In the two compilers where I've implemented GND I've chosen a different route. The compiler tries to construct a proper instance declaration for the derived class. If it can be constructed and type checks then all is well. If it doesn't, there's something tricky going on and the instance has to be written by hand. I claim this covers 99% of all GND uses. And it makes me sleep better at night having had the instance declaration approved by the type checker.

I also prefer to make the compiler recognise and remove the identity functions that newtype gives rise to rather than forcing the user to explicitly using the new Coercible class.

Day 15: Derive Generic

The generic deriving extension is a clever idea from Clean, where all the meta-data about a data type (constructor names, types, etc) is encoded at the type level, and thus available at compile time.

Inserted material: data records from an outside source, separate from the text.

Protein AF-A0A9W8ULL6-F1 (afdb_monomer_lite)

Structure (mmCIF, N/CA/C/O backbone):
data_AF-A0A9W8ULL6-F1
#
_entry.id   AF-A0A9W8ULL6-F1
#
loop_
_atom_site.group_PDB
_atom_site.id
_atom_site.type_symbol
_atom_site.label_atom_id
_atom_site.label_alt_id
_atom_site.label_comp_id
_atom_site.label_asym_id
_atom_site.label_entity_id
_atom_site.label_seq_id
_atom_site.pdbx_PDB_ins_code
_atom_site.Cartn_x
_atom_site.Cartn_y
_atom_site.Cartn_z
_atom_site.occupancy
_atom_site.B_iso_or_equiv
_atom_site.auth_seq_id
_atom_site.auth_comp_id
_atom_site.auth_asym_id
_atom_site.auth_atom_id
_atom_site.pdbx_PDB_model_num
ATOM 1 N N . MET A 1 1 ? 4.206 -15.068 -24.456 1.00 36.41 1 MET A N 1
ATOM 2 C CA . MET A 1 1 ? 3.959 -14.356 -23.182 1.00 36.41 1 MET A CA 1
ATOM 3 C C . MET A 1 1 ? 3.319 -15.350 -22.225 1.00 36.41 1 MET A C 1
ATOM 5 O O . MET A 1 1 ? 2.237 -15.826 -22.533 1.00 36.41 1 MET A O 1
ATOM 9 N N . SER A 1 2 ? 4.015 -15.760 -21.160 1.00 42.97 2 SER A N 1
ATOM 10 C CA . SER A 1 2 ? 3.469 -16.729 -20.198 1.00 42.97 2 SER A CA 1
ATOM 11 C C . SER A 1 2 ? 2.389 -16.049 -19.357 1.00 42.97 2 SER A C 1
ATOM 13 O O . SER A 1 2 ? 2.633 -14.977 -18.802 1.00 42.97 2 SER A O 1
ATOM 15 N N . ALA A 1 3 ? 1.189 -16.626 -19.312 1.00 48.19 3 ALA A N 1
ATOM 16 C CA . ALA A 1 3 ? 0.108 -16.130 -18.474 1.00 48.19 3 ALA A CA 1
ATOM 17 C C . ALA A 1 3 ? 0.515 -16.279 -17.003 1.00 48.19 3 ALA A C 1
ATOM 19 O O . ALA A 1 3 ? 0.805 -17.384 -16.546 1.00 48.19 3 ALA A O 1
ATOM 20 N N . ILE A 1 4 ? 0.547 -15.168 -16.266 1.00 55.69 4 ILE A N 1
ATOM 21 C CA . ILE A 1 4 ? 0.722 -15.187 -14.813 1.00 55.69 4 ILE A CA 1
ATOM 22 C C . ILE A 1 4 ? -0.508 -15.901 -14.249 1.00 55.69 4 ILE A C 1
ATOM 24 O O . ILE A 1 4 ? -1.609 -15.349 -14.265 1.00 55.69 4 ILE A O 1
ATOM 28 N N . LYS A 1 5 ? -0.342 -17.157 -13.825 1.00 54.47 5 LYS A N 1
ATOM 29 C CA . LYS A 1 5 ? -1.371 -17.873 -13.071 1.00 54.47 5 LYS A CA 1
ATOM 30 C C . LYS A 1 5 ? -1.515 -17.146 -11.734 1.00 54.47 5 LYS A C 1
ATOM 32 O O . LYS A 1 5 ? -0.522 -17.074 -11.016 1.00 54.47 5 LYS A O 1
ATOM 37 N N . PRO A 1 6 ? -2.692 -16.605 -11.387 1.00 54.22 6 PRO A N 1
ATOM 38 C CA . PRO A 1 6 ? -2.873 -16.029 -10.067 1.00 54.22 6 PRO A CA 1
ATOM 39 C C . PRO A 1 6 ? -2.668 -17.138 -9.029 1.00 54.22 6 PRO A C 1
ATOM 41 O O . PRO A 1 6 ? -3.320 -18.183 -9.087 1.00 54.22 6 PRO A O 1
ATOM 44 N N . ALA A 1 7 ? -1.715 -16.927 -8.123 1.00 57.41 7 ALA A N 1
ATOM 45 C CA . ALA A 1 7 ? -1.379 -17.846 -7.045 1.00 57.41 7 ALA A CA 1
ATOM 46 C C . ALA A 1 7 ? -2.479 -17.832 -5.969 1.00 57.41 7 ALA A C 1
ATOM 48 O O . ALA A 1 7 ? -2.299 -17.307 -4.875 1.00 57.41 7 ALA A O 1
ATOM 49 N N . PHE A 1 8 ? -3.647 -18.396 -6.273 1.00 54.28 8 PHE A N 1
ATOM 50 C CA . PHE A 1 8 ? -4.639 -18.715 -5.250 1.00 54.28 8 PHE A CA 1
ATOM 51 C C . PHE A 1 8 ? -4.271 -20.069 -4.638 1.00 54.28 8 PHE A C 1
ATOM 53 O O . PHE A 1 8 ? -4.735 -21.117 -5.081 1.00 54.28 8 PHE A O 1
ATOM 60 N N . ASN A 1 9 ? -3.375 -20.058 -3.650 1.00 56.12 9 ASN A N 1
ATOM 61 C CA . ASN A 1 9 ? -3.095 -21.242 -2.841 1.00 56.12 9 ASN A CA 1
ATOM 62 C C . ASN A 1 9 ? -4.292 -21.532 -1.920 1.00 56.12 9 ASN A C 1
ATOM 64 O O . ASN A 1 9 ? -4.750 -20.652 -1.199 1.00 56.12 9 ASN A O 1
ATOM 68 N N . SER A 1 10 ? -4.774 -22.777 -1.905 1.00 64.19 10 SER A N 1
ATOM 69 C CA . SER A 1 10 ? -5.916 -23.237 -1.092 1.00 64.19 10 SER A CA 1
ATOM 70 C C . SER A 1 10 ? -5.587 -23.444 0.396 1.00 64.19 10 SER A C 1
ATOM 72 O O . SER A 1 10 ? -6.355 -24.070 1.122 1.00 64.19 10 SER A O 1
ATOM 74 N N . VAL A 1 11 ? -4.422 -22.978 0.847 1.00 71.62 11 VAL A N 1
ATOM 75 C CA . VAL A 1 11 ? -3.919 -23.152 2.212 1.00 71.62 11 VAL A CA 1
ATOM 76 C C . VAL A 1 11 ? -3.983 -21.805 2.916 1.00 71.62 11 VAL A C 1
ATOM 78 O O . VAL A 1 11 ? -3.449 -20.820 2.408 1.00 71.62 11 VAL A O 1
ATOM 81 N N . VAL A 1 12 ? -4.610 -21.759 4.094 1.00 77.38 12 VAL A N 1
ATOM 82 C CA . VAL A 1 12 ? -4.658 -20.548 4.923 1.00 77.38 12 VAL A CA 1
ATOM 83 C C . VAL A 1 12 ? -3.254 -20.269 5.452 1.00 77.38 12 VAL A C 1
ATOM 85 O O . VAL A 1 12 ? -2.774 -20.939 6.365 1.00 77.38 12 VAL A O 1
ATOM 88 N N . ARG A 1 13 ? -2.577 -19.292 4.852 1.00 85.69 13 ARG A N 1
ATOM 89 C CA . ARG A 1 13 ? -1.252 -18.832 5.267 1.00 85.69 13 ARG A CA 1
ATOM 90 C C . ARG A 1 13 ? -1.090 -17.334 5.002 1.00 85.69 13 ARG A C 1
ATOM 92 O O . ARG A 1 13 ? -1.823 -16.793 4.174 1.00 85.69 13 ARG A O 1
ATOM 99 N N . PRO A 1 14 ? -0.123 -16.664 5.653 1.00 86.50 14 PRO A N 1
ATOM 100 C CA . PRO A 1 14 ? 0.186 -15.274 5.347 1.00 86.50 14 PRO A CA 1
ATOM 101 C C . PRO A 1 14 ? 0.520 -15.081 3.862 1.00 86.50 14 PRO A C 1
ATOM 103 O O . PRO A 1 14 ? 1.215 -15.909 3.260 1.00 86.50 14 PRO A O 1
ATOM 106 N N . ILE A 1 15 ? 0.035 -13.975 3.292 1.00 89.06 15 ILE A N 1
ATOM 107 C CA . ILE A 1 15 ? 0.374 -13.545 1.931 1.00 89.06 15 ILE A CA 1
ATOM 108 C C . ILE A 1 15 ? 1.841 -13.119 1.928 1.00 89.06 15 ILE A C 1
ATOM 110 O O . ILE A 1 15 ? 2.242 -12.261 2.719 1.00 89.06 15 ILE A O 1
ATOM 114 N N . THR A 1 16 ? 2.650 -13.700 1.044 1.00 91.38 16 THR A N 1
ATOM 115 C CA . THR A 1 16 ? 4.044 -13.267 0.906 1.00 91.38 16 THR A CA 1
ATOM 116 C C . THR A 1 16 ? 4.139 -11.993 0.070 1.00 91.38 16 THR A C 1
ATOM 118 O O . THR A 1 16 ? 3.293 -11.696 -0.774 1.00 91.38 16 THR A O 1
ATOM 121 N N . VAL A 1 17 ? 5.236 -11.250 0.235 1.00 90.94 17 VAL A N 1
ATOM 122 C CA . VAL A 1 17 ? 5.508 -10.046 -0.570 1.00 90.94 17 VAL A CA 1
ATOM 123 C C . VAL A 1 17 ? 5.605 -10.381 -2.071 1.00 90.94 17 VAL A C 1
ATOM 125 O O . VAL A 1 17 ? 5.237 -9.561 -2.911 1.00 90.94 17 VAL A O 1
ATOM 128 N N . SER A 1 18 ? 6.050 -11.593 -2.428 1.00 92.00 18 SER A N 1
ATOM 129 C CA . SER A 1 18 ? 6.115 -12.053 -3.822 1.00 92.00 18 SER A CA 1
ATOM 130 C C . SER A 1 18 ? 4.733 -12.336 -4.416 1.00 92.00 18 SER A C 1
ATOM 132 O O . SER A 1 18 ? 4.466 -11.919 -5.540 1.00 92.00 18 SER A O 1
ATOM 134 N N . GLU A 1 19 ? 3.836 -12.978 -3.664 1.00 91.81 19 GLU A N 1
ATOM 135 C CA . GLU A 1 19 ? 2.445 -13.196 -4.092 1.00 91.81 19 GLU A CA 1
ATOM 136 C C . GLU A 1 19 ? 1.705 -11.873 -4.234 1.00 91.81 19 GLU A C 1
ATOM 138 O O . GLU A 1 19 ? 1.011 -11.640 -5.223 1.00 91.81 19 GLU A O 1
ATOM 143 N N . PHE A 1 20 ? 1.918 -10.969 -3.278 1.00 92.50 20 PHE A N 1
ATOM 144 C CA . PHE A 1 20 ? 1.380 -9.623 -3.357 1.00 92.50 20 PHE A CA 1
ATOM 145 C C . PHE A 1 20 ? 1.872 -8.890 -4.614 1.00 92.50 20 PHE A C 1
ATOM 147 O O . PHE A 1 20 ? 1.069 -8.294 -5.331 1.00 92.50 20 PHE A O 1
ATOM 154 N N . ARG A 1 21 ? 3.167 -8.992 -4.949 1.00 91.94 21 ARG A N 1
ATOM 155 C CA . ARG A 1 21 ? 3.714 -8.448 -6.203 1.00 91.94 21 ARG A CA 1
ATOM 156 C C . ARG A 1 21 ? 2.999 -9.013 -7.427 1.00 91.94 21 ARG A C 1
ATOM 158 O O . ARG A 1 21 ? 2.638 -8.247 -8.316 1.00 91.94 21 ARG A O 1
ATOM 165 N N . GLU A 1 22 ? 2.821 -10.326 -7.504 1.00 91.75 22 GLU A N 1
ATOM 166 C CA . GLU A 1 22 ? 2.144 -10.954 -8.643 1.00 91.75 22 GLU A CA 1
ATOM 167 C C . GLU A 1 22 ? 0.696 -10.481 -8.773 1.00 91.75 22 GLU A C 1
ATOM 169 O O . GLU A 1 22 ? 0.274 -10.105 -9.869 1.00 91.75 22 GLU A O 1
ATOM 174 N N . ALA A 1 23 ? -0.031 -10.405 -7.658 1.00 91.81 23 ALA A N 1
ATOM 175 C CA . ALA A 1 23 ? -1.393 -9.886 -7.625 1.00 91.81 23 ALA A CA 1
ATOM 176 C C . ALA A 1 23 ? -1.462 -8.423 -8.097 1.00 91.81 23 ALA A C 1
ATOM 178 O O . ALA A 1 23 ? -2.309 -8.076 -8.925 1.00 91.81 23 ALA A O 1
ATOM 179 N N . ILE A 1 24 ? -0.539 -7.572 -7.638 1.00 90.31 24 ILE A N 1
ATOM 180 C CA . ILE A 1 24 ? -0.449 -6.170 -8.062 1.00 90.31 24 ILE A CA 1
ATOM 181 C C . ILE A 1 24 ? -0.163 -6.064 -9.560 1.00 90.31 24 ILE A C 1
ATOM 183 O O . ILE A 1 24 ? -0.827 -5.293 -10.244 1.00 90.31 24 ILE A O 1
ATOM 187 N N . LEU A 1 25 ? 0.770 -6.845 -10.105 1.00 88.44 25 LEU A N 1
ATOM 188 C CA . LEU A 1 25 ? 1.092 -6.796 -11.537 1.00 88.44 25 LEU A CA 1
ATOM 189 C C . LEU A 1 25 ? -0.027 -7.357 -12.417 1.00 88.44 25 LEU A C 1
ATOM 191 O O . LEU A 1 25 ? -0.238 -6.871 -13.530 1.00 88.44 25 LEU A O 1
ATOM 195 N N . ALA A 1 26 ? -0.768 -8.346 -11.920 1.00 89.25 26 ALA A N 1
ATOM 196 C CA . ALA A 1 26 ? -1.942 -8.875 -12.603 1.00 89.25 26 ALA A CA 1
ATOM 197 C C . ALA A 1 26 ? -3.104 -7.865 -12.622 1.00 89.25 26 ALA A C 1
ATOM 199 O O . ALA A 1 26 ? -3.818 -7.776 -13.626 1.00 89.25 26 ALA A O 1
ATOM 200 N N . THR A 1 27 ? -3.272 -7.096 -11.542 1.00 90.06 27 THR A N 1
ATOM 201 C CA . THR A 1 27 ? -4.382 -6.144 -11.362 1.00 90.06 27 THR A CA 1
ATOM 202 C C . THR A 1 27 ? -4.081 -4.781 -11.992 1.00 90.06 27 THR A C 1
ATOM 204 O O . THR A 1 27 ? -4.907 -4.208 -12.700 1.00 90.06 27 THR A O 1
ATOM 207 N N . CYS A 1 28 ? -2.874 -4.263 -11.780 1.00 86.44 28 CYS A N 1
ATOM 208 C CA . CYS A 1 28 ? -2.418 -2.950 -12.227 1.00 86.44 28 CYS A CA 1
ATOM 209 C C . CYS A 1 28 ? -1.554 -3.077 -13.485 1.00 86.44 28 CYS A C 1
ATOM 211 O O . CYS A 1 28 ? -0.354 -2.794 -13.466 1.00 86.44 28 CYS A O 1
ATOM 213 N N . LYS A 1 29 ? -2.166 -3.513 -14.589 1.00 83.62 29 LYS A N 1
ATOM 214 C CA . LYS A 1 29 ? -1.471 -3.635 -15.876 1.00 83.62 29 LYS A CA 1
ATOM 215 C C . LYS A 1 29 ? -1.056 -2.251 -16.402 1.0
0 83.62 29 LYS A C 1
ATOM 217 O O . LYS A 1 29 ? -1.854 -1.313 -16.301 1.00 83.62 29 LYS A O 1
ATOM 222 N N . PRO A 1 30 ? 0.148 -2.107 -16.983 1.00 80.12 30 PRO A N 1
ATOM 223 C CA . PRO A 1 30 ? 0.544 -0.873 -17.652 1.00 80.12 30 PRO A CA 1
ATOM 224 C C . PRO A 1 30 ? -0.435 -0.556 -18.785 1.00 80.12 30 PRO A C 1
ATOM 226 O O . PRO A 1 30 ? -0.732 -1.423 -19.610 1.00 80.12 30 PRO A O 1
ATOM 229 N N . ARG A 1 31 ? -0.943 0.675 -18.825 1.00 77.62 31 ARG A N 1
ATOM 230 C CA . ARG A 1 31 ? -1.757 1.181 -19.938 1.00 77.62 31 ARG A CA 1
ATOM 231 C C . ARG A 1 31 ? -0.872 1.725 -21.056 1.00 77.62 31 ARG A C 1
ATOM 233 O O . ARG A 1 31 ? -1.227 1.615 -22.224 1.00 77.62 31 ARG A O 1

The details of this encoding are rather gruesome, but I think it could be a lot nicer using the new type level strings, type level numbers, and type families. Time for a small redesign?

Day 16: Overloaded String

Overloaded strings was another extension I added to GHC because of my work on the Paradise DSL. Since Paradise is deeply embedded using DSL-level strings would be ugly unless the string literals were overloaded.

It was quite easy to add to GHC. The least easy part was adapting the defaulting rules to strings as well.

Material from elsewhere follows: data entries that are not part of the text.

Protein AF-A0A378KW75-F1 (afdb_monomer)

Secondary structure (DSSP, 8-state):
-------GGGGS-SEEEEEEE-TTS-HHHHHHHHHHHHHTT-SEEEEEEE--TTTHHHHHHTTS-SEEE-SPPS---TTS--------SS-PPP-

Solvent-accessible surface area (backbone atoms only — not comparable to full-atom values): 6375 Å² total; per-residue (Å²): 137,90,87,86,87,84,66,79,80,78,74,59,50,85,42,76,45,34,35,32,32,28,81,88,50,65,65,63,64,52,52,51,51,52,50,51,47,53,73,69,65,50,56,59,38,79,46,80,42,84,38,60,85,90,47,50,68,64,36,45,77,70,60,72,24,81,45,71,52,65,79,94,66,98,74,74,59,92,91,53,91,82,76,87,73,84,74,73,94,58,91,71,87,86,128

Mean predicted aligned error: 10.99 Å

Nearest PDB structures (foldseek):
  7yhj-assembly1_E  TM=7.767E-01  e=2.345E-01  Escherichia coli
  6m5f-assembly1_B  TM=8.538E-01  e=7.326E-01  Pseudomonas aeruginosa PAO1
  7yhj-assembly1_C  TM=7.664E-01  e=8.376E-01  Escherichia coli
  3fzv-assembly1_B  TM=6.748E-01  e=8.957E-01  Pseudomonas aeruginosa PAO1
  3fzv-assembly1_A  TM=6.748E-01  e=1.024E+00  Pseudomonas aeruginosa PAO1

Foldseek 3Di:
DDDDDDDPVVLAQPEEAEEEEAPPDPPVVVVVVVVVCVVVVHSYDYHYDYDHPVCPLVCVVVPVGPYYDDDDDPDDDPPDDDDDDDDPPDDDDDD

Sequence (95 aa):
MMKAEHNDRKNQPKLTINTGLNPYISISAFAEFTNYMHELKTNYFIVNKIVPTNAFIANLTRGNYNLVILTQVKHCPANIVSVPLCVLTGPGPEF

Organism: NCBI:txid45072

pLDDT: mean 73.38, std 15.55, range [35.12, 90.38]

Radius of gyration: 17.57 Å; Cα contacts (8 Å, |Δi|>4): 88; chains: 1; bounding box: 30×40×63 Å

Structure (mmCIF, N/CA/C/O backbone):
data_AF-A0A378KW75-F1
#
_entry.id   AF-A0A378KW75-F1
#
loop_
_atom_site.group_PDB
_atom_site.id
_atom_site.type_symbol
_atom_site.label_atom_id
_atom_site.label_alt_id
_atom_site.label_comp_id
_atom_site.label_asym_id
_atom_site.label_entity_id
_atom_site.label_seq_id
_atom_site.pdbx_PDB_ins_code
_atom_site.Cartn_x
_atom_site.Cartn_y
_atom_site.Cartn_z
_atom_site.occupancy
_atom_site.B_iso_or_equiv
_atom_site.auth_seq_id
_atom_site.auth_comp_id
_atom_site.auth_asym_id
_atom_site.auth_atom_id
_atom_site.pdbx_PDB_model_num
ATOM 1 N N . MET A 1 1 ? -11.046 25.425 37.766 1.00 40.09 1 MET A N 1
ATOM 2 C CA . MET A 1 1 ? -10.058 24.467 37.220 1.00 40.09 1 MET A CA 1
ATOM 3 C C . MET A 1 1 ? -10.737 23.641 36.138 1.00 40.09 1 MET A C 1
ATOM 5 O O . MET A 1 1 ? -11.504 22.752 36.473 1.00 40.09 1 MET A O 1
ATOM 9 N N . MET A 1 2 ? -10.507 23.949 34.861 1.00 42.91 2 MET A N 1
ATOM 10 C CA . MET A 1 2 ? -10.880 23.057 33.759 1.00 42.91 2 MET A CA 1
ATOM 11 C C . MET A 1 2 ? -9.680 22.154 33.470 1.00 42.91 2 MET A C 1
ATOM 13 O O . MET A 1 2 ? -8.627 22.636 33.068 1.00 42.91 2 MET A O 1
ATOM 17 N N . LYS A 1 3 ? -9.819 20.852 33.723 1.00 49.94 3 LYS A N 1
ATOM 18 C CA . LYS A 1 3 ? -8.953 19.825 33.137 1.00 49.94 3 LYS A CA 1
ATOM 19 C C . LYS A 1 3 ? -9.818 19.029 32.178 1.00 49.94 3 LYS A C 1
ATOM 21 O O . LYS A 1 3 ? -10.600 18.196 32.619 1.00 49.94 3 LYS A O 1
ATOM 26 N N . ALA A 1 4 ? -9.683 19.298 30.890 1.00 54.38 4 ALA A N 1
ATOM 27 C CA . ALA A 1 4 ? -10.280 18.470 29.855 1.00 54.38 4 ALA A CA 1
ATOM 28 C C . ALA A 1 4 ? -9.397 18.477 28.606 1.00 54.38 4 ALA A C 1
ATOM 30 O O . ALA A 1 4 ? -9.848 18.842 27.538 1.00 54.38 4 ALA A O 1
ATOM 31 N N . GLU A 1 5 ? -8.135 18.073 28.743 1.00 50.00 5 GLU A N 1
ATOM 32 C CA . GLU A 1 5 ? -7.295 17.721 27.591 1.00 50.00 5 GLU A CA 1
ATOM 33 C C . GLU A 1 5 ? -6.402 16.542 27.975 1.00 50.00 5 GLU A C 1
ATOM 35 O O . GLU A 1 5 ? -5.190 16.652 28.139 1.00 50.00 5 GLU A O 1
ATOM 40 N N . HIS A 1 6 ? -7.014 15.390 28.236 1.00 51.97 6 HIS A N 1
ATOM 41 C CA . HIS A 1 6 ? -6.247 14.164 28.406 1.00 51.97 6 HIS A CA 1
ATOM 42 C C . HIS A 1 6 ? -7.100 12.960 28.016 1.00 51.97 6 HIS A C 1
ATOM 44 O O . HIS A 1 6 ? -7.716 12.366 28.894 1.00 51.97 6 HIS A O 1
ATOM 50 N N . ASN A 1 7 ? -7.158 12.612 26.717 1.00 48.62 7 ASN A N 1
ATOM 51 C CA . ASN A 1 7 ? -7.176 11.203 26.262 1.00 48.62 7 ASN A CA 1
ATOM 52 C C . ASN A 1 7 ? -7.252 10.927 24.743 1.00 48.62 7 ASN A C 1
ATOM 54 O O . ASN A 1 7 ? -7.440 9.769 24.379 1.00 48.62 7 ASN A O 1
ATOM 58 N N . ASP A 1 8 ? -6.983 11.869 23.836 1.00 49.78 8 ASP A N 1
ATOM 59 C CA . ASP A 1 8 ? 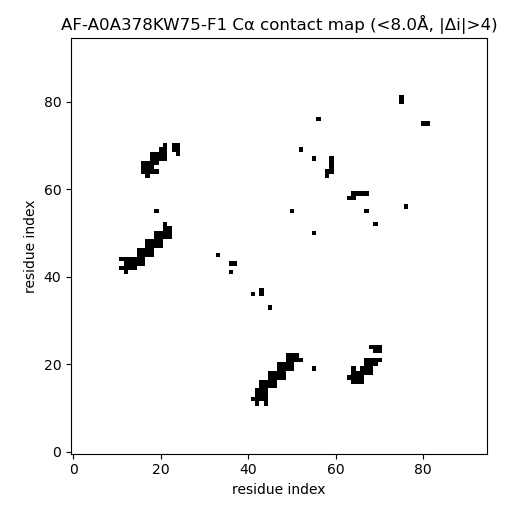-6.973 11.517 22.397 1.00 49.78 8 ASP A CA 1
ATOM 60 C C . ASP A 1 8 ? -5.812 10.599 21.964 1.00 49.78 8 ASP A C 1
ATOM 62 O O . ASP A 1 8 ? -5.832 10.019 20.880 1.00 49.78 8 ASP A O 1
ATOM 66 N N . ARG A 1 9 ? -4.822 10.351 22.833 1.00 50.78 9 ARG A N 1
ATOM 67 C CA . ARG A 1 9 ? -3.751 9.373 22.558 1.00 50.78 9 ARG A CA 1
ATOM 68 C C . ARG A 1 9 ? -4.198 7.906 22.599 1.00 50.78 9 ARG A C 1
ATOM 70 O O . ARG A 1 9 ? -3.447 7.059 22.128 1.00 50.78 9 ARG A O 1
ATOM 77 N N . LYS A 1 10 ? -5.382 7.573 23.133 1.00 53.53 10 LYS A N 1
ATOM 78 C CA . LYS A 1 10 ? -5.866 6.174 23.177 1.00 53.53 10 LYS A CA 1
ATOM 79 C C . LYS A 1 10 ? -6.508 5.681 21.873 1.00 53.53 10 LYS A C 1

Worth noting is that pattern matching on overloaded strings turns into an equality comparison (just as with numeric literals), and so requires the string type to be an instance of Eq, which is not a superclass of IsString. Oh, and the name IsString for the class with the fromString was just temporary since I couldn't think of a good name. I guess it stuck.

Day 17: Rank-N Types

Rank-n types are, of course, a rather old idea, but it took a while before they made it into Haskell. At the Haskell Workshop in La Jolla in 1995 Mark Jones had a very nice paper, From Hindley-Milner Types to First-Class Structures. It shows how to add a form of records to Haskell, where the record components can be polymorhic. This has the same expressivity as current rank-n types, but looks a little different.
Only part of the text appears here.